The divorce can be blamed on my ex husbands new girlfriend, my parents moved so far away because dad got a new job and didn't think I'd need to live with them again, car problems can either be luck or karma, loss of job because the car (and I could have asked my boyfriend to take me, but I didn't..) the choices I made about the car were stupid and that was my choice, The purse and phone I blame luck or karma (I found some money in a parking lot and didn't try to return it hence the karma), and the ex girlfriend who called the police? I guess I could blame my significant other since she is his ex, but he's in the same boat as I am. They have a kid together. At least she pretends to be nice, my ex just tried to accuse me of child neglect based on the opinion of a "drugged out waitress" in a restaurant.

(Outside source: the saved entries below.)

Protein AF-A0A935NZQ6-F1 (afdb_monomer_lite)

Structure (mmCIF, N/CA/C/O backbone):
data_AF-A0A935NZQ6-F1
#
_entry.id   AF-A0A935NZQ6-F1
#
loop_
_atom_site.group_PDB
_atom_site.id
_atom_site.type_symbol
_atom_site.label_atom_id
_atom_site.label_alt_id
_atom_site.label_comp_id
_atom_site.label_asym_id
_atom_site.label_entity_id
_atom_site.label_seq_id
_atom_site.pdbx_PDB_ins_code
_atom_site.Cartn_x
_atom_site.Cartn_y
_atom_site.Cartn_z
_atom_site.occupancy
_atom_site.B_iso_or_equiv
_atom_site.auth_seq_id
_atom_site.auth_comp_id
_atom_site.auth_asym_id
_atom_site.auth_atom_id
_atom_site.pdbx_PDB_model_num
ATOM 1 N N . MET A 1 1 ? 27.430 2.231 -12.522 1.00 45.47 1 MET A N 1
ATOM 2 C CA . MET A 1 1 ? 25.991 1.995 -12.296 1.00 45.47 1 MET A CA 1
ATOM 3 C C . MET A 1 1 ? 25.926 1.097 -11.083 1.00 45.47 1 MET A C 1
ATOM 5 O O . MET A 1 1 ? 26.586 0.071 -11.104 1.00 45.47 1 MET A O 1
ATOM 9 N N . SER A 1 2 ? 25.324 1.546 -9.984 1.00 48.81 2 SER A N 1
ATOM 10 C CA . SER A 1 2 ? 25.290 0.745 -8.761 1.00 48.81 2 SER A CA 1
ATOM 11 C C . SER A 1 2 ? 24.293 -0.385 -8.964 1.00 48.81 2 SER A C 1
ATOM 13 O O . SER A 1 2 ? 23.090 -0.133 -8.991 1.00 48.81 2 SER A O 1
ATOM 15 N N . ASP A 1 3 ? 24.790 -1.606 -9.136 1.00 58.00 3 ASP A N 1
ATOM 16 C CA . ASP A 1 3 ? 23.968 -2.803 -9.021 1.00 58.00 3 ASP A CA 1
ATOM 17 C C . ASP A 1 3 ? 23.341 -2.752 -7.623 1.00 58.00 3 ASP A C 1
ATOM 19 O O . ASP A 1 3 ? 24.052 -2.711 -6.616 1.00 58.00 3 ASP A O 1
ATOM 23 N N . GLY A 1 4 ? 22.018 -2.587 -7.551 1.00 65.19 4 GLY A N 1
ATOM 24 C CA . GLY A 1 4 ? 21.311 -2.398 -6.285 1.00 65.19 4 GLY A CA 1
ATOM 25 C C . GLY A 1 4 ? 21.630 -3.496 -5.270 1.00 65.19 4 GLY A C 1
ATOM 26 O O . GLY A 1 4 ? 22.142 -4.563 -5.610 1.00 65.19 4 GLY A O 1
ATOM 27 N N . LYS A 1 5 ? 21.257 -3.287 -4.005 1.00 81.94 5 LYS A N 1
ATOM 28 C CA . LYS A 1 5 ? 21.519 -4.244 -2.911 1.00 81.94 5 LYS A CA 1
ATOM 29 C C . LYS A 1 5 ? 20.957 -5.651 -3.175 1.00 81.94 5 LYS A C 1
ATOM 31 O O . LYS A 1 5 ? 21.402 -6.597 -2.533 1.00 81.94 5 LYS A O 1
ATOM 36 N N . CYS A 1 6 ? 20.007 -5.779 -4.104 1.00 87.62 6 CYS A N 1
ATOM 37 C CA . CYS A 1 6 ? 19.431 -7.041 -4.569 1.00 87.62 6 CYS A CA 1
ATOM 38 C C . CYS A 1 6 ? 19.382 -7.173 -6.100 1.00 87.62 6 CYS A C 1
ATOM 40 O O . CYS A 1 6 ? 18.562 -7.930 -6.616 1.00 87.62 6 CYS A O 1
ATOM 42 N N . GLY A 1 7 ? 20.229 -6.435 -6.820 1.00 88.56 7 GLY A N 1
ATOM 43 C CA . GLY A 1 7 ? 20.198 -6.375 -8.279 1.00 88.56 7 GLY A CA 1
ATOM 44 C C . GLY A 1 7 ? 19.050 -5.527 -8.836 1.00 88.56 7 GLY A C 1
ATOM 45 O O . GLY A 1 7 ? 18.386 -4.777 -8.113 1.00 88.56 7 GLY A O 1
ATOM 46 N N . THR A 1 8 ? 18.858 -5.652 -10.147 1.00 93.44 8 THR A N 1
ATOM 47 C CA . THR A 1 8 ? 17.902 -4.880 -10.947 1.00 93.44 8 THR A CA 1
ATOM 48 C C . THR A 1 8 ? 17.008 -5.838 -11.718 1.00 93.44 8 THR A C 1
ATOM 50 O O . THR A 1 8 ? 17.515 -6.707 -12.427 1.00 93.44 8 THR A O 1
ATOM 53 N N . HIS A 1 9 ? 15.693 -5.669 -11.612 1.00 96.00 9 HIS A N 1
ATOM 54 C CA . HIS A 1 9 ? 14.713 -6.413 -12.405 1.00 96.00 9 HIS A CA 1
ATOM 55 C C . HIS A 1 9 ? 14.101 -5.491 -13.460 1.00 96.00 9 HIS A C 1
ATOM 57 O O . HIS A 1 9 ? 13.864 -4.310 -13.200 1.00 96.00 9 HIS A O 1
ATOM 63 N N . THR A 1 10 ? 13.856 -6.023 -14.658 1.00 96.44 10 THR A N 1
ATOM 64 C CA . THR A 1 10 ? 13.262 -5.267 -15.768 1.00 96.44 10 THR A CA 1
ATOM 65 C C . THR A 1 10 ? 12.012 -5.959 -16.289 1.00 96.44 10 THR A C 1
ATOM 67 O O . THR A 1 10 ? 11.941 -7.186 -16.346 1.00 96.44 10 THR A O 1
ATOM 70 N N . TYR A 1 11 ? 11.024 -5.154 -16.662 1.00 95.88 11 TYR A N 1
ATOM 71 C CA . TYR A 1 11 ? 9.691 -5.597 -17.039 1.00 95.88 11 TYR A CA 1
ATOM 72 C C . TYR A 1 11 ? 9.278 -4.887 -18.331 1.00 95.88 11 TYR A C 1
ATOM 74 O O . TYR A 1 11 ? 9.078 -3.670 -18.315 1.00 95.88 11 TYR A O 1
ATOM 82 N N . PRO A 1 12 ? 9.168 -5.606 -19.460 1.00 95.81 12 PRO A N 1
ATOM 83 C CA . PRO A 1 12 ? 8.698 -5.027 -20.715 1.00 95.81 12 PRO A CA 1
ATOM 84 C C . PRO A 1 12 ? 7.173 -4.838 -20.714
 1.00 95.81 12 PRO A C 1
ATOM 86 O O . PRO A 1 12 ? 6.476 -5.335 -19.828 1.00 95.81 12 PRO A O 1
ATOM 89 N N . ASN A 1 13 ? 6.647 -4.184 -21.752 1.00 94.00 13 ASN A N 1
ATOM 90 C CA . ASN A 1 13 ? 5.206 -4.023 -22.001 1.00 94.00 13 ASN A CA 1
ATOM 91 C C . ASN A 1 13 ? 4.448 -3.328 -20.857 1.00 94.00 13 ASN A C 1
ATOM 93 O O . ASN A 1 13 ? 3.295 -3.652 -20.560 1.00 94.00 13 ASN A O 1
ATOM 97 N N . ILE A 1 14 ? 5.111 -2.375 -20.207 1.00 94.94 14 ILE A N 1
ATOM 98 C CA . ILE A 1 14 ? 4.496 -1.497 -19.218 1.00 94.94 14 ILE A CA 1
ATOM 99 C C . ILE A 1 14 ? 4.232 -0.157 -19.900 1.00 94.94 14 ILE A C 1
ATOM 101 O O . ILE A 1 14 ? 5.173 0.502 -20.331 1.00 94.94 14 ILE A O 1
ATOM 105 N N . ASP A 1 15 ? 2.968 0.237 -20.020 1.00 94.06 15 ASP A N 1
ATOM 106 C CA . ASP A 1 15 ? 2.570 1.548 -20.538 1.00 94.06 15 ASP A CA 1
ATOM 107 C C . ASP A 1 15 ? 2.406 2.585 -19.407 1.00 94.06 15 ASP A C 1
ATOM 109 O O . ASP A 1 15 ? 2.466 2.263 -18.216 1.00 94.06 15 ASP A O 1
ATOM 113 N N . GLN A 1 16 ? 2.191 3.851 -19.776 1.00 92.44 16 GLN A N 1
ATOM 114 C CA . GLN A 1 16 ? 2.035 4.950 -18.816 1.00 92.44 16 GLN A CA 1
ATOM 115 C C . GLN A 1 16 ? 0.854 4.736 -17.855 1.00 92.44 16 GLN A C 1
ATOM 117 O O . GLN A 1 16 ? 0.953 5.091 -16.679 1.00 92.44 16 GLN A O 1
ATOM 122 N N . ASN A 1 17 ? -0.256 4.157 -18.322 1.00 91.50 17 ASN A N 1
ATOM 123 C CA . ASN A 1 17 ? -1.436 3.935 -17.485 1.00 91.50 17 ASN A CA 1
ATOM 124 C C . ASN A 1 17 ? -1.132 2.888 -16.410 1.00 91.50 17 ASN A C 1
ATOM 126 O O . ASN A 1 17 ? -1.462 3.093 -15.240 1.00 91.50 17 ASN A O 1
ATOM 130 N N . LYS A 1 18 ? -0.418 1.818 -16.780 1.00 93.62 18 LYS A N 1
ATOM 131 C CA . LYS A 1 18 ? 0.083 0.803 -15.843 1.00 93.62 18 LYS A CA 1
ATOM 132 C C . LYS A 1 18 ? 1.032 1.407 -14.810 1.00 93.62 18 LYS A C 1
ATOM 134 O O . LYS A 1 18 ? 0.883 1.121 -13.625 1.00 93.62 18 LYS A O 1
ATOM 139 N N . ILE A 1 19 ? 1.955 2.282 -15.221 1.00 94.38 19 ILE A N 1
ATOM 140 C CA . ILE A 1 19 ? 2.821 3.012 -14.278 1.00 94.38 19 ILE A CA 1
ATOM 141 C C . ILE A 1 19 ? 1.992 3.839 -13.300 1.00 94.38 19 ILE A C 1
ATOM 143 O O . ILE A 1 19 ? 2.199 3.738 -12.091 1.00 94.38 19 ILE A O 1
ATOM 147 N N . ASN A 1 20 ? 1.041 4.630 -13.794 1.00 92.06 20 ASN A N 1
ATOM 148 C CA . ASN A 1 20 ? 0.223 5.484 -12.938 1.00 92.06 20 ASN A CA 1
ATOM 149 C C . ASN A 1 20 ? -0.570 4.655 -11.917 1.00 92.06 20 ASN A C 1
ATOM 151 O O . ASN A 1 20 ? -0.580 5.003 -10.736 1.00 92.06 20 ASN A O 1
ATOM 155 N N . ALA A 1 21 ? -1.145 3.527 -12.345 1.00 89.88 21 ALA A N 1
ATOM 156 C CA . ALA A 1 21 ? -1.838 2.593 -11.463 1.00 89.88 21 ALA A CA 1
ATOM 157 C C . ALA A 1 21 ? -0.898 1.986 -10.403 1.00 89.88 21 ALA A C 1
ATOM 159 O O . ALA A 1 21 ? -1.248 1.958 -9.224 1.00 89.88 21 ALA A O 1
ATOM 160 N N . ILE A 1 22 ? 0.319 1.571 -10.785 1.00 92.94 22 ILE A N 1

Another reason I felt hexed (just now remembered) every time I walked out of the deceased house I felt a wave of bad luck. I am a certain flavor of clumsy, but it became more and more pronounced each time I left the house. I would like to shoutout the nosy neighbor who would have gladly been a grave robber.. But considering I was moving the belongings of my deceased friend, I could also suggest her spirit was unhappy about the situation, and she let herself be known. (either way, I felt the eyes of the nosy neighbor)
In my first message, I guess I didn't make my questions very pronounced. I was wondering if some of the bad luck could be because the frozen spell melted? (the electricity shut off, I grabbed food first.) Also, is there a stone or gem that anyone knows to aid in protection, or a level foot on luck? (I have several gems already and I was hoping someone would suggest one I already have) I did do a search for shielding but it is often pared with grounding and I haven't found what I'm looking for, so any advice on that would be greatly appreciated.